Is focusing on pipeline products enough to assess regulatory risks?

EU

The European Commission is increasingly concerned with how market consolidation could harm innovation. It has therefore dramatically changed the way it examines its impact. How the European Commission looks at the effect of horizontal mergers on innovation is one of the important policy changes championed by European Commissioner Margrethe Vestager, who explained that EU merger control rules “are there to protect innovation” and that this objective “is important in [our] merger policy”.

The Commissioner’s public interventions have accompanied the rise of a novel theory of harm, which posits that horizontal mergers could ‘lead to a reduction of innovation’ in an industry. This was its position in the recent Dow/ DuPont and Bayer/Monsanto mergers, where the Commission found that each transaction would have ‘significantly reduced competition in a number of markets’ and ‘significantly reduced innovation’. As part of the remedy package, both Dow and Bayer committed to divest important lines of their global R&D organisations. Although assessing the effects of mergers on innovation is not new, under Vestager’s leadership the Commission’s approach to the impact on innovation has changed dramatically.

Pipeline problems

The Commission’s novel approach has its roots in pharma mergers.

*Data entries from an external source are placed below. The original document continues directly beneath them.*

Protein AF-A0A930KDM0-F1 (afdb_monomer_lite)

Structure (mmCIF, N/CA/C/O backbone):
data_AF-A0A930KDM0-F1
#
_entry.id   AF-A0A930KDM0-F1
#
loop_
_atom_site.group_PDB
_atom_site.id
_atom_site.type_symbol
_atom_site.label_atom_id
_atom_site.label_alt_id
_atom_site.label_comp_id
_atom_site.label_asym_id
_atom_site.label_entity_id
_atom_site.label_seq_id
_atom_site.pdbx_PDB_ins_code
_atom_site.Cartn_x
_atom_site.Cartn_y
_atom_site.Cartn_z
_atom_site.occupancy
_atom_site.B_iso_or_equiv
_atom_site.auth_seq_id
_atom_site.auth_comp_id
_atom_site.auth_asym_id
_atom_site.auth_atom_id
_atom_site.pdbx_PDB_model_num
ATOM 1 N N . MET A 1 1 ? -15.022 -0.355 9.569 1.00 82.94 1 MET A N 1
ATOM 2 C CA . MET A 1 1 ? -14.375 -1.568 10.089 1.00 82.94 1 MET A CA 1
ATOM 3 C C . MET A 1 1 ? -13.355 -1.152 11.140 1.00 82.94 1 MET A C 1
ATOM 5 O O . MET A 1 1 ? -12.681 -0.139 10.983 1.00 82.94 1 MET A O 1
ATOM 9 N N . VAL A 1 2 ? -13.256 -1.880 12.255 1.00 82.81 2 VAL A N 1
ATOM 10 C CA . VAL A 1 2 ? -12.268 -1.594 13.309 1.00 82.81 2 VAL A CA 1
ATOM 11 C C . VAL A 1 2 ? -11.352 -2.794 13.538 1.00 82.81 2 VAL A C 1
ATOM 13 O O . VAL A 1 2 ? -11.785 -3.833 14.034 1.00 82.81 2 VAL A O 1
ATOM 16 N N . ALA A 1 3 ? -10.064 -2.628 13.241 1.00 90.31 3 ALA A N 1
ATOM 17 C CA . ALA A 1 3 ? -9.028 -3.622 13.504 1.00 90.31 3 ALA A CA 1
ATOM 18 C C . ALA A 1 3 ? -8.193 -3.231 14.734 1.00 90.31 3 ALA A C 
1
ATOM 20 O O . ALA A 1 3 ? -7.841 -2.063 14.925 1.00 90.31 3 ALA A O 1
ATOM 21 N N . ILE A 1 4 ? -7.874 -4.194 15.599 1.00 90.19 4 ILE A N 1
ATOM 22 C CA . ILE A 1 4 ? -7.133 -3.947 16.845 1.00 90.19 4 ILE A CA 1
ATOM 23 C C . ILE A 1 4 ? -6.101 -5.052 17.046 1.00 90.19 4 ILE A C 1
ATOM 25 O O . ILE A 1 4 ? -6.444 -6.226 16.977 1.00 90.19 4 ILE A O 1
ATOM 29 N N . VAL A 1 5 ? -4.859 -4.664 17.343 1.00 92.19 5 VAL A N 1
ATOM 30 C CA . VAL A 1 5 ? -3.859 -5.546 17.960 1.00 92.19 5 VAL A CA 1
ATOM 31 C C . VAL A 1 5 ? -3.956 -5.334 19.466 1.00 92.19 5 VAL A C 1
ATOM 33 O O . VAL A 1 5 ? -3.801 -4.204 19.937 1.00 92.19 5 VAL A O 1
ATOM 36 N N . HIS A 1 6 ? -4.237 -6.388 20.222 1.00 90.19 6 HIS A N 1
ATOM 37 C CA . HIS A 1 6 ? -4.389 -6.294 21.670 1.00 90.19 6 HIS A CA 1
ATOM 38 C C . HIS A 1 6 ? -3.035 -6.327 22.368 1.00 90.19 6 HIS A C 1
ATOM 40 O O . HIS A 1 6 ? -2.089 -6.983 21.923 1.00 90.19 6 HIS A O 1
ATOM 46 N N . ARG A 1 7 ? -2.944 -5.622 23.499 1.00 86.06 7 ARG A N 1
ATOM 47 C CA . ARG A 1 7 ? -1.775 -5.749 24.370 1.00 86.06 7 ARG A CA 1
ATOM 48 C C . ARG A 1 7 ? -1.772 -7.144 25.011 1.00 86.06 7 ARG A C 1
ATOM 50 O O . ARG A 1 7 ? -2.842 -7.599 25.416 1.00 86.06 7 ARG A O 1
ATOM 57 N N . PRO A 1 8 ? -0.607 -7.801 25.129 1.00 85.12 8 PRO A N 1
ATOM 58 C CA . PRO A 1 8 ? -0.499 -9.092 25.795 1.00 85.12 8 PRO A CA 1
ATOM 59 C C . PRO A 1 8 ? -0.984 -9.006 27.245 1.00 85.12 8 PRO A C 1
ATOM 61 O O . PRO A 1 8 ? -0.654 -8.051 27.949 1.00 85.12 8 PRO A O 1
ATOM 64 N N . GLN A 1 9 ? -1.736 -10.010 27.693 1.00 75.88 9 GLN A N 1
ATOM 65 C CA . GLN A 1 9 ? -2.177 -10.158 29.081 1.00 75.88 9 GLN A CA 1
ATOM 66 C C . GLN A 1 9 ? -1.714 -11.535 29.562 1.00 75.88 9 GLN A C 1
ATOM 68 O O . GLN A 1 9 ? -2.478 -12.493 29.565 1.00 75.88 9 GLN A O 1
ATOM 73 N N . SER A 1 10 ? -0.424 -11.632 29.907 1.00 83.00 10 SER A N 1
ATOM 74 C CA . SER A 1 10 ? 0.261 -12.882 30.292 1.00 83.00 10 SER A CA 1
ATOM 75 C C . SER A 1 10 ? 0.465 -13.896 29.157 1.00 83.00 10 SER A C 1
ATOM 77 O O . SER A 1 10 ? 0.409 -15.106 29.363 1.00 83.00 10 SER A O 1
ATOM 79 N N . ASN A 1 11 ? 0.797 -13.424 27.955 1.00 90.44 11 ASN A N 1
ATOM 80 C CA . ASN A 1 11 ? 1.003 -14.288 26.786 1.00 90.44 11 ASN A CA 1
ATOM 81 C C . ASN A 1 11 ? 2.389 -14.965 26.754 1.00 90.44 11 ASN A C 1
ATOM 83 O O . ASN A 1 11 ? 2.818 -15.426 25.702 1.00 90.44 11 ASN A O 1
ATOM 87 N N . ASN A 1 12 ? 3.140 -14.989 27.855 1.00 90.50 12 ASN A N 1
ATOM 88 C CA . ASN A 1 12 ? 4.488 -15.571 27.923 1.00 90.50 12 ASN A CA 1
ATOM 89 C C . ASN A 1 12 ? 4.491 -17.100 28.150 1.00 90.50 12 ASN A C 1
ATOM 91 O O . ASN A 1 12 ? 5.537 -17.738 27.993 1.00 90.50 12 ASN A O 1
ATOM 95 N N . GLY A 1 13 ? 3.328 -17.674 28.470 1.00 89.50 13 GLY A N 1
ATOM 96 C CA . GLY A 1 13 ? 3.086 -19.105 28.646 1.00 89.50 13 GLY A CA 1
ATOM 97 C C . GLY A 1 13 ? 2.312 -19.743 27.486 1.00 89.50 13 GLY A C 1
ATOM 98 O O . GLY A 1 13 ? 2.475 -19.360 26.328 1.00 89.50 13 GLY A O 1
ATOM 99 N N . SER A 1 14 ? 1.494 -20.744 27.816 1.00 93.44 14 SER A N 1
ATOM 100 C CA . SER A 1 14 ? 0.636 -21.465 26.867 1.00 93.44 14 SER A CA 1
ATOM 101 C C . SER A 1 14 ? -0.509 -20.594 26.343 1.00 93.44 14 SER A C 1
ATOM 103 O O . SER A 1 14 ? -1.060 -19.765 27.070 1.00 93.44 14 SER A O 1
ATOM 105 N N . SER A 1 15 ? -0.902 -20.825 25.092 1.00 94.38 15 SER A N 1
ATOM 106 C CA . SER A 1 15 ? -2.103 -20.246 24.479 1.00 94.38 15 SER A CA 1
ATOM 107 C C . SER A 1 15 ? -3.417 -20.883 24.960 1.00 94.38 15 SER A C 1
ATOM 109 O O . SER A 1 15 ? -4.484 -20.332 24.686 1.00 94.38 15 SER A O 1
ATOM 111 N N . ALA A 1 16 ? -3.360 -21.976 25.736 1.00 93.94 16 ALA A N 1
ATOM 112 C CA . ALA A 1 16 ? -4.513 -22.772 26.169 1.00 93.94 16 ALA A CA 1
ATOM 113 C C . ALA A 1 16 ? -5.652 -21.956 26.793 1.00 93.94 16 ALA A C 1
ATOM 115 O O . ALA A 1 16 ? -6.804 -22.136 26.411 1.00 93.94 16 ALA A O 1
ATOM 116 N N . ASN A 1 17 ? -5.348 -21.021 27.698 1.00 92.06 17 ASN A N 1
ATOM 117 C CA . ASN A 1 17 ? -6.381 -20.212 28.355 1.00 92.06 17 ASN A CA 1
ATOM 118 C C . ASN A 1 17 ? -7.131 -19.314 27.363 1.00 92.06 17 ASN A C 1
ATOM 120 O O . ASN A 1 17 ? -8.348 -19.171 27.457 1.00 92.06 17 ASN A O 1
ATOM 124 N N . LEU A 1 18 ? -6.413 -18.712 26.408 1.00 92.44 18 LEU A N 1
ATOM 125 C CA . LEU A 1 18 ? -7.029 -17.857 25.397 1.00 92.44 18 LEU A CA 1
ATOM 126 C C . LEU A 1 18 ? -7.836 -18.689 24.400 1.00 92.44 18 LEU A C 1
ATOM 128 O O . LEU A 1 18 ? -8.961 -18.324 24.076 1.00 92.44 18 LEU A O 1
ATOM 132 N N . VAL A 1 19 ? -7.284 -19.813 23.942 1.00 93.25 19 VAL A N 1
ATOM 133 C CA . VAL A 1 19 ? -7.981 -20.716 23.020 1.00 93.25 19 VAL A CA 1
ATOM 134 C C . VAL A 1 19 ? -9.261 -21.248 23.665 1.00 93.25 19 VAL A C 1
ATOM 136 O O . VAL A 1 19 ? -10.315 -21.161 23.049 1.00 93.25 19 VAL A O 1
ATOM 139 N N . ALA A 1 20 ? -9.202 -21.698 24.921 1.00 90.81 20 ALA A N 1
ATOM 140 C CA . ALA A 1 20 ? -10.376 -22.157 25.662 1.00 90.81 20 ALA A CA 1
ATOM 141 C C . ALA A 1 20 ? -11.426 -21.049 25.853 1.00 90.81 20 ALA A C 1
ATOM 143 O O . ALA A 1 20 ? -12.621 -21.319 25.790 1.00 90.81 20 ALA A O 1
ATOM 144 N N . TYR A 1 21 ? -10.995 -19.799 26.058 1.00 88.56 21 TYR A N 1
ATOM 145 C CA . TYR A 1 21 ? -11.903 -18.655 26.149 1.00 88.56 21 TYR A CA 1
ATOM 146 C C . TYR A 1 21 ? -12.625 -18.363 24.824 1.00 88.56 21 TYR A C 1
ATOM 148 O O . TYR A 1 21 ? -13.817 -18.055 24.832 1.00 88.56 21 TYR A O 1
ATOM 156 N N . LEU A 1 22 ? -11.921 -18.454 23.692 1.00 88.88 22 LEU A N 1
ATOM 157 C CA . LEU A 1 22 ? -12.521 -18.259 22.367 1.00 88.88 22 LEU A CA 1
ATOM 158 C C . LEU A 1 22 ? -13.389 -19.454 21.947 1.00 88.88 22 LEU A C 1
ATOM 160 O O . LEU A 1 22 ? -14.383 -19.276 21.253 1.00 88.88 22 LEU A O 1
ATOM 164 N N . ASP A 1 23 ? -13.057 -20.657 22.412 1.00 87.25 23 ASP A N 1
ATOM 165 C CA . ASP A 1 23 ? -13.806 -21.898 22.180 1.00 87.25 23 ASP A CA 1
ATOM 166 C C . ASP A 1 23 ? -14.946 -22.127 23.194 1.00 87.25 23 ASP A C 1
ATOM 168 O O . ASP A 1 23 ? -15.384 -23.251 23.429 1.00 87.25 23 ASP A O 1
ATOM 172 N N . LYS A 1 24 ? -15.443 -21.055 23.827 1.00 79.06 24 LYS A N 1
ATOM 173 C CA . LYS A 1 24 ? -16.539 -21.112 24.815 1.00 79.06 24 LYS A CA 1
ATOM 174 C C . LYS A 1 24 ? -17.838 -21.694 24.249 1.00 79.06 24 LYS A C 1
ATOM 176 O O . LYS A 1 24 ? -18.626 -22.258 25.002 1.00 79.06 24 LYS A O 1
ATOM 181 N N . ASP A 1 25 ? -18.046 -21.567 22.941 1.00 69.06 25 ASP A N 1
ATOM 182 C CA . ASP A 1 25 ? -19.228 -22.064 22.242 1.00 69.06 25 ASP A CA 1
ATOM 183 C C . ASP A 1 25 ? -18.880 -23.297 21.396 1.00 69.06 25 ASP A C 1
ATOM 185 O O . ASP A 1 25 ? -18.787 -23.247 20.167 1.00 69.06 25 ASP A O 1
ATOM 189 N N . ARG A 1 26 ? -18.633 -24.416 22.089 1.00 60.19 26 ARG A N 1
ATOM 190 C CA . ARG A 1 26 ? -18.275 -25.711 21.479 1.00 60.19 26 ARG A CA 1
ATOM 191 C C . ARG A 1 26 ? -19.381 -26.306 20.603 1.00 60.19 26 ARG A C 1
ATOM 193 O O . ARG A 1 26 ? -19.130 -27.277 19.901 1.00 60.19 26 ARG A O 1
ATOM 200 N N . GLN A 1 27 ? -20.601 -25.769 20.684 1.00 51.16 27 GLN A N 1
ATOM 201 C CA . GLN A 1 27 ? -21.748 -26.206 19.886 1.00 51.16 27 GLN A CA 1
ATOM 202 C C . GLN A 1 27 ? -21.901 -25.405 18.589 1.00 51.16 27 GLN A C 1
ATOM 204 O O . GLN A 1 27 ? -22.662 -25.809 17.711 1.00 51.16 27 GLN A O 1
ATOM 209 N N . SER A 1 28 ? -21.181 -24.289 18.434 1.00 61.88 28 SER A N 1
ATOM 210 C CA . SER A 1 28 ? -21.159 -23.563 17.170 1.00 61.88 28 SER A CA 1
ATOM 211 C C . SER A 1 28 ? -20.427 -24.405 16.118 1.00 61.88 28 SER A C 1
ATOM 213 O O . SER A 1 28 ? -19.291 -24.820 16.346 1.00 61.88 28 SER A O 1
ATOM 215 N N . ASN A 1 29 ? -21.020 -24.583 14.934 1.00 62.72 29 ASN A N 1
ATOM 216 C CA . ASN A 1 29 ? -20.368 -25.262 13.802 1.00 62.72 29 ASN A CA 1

There, the Commission has traditionally examined whether a proposed merger creates an overlap between a pharmaceutical product actively marketed by one of the parties with a pipeline product developed by the other party (‘market-to-pipeline’) or whether the parties separately developed pipeline products that would eventually compete on the market (‘pipeline-to-pipeline’). Importantly, pipeline products covered only those products at a relatively late stage of their development, typically By Axel Schulz in phase 3 development, thus with a good chance of launch within two to three years. For example, in the Pfizer/Hospira merger, the Commission found that the proposed transaction raised competition concerns because Pfizer was developing a competing medicine to Hospira’s. Specifically, Hospira was selling Inflectra, an infliximab biosimilar used to treat several chronic inflammatory diseases, notably the inflammation of Crohn’s disease, while Pfizer was in an advanced stage of developing its own biosimilar for infliximab.

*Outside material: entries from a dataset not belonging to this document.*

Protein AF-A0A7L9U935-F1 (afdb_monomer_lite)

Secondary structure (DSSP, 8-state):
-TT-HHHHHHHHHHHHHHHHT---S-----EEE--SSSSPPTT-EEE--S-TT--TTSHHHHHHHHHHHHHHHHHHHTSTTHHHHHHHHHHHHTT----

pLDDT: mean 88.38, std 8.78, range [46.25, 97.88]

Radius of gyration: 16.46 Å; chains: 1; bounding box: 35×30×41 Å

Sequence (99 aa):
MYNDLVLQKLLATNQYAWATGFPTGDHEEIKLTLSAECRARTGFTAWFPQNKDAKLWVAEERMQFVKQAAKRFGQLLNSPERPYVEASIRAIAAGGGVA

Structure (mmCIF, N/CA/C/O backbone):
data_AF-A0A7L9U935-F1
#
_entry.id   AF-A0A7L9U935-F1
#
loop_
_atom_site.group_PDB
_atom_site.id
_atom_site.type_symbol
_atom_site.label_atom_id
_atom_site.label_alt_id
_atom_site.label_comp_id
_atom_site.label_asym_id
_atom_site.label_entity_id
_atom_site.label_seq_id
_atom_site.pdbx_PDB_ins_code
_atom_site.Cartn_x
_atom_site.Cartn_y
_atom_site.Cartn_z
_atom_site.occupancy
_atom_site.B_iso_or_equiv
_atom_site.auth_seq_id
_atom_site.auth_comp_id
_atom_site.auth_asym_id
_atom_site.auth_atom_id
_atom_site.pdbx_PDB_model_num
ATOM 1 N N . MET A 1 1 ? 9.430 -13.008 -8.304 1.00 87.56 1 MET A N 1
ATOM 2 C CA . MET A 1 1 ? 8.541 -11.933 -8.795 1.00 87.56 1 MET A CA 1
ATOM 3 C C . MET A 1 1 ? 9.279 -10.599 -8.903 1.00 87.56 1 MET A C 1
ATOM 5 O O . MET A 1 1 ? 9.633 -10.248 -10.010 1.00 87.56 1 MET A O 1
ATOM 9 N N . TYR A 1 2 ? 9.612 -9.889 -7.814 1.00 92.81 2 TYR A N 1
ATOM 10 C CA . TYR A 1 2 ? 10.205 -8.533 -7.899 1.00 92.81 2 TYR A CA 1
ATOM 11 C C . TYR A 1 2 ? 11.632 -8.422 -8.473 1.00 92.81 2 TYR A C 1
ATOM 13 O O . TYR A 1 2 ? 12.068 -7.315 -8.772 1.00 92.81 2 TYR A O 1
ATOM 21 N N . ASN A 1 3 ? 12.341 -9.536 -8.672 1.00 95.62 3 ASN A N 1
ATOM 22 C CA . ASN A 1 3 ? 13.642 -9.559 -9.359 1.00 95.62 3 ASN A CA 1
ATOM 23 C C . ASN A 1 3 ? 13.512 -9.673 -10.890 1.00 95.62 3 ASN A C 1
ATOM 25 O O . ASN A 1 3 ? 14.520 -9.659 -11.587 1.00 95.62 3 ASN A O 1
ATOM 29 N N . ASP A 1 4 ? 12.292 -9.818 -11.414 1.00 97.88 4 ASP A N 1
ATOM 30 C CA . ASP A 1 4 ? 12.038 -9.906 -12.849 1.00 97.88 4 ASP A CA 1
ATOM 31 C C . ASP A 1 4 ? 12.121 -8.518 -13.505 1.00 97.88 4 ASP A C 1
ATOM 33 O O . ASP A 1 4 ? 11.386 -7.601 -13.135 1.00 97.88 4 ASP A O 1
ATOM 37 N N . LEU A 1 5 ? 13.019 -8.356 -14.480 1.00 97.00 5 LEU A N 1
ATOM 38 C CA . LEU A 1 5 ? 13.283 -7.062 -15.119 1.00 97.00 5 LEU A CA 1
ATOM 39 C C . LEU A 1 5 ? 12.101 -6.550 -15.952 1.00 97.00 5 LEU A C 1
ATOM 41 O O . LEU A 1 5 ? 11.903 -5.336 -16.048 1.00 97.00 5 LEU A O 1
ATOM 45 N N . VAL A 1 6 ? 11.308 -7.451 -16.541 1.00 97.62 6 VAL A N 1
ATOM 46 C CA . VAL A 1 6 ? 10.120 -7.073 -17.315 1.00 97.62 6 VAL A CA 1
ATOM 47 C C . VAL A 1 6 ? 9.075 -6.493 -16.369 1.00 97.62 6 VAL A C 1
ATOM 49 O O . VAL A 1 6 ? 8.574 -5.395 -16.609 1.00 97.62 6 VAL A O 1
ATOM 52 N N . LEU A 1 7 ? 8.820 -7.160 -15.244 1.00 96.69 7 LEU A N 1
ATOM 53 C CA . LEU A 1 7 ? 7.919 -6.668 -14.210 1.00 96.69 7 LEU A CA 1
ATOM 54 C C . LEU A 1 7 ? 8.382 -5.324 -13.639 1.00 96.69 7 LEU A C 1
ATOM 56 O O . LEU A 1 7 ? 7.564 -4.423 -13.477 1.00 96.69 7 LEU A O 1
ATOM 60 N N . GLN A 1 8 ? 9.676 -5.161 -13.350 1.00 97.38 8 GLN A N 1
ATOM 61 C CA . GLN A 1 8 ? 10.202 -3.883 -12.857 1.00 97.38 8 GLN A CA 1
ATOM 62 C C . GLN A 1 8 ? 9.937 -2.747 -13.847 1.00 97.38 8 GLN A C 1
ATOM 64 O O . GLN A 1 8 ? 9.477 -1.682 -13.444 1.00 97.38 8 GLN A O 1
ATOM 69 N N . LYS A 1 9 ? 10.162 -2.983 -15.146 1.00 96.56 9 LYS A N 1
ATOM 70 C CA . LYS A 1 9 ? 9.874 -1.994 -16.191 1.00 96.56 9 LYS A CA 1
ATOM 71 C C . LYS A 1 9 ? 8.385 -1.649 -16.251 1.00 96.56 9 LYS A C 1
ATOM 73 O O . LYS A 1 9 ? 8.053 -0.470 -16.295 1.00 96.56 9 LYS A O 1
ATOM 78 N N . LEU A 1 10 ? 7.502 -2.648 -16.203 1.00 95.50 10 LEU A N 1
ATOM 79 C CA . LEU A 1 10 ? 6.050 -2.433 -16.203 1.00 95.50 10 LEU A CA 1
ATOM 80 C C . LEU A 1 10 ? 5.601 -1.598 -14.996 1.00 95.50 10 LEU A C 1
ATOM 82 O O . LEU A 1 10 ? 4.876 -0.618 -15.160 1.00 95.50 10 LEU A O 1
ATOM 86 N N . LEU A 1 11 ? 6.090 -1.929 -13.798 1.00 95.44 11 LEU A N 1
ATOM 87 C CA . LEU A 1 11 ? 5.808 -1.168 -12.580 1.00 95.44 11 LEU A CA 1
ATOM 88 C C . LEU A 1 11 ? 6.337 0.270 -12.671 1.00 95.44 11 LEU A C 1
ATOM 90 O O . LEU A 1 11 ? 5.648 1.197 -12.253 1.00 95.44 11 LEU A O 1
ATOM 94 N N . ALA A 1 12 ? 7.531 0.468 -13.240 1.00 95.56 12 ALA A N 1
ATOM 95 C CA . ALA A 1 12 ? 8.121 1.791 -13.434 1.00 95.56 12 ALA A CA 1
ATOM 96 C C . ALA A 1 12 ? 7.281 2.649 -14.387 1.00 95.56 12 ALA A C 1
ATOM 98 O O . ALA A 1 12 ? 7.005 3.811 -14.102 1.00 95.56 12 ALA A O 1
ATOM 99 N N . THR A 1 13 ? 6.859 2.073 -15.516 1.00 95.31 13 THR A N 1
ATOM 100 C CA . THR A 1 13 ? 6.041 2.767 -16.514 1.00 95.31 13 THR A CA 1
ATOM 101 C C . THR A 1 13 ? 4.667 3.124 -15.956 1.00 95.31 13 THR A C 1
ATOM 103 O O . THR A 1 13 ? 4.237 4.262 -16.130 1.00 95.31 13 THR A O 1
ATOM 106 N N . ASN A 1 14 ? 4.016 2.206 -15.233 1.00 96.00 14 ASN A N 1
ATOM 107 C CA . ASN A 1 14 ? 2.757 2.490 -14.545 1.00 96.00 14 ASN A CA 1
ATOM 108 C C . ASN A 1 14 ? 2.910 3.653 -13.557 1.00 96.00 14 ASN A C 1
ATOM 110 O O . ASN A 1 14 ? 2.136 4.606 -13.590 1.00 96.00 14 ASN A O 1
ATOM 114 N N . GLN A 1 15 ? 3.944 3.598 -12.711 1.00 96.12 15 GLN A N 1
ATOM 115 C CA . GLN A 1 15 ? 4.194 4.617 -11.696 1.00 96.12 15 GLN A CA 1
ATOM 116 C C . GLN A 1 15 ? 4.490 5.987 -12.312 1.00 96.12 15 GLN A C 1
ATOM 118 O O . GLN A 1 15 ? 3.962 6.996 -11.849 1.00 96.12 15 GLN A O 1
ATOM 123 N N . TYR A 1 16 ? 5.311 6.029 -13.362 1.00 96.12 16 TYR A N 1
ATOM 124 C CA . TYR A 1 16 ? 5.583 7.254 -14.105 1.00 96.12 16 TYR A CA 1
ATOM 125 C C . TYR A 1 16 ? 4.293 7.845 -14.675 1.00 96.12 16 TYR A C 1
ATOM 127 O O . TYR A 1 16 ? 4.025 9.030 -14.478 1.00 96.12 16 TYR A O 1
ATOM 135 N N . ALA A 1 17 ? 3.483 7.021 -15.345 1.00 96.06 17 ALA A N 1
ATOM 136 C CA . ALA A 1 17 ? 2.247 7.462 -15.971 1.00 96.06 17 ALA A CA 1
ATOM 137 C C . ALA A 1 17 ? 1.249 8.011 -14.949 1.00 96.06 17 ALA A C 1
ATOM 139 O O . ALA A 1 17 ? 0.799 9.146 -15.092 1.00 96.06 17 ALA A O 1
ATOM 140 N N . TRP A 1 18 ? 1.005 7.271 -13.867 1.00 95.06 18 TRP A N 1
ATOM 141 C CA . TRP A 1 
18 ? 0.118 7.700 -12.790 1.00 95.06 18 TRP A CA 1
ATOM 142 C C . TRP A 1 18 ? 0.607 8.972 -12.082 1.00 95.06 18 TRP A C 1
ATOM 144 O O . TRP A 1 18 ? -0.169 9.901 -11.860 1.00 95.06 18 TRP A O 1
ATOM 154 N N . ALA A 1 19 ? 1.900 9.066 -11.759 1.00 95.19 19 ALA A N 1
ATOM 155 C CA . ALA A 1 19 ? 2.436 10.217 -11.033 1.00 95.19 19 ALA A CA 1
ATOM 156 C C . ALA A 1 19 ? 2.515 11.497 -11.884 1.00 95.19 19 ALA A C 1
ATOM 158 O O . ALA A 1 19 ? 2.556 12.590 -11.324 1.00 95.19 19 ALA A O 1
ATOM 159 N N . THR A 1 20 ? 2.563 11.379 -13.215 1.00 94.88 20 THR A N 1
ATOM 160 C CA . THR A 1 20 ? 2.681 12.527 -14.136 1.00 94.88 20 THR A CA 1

The Commission was concerned that Pfizer would likely discontinue its efforts to bring its new medicine to market, reducing competition. As a remedy, Pfizer divested its development programme. In Johnson & Johnson/Actelion, the merging parties were separately developing new treatments for insomnia, using the same novel mechanism of action. The Commission was concerned that post-merger, J&J would have the ability and incentive to delay or abandon one of these programmes and thus required that Actelion’s insomnia research programme be divested. In the US, the Federal Trade Commission (FTC) has followed a similar approach. For example, in Thoratec/ HeartWare, Thoratec was marketing a successful heart pump while HeartWare’s device achieved promising clinical trials. The FTC challenged the merger, alleging harm to innovation and to future price competition.

Dramatic shift

Moving away from the traditional approach, in the merger between Dow and Dupont, the Commission found the innovation competition for pesticides would be reduced, leading to the divestiture of DuPont’s global R&D organisation in pesticides to clear the merger. The Commission’s approach here marks a dramatic shift in the examination of the impact of mergers on innovation.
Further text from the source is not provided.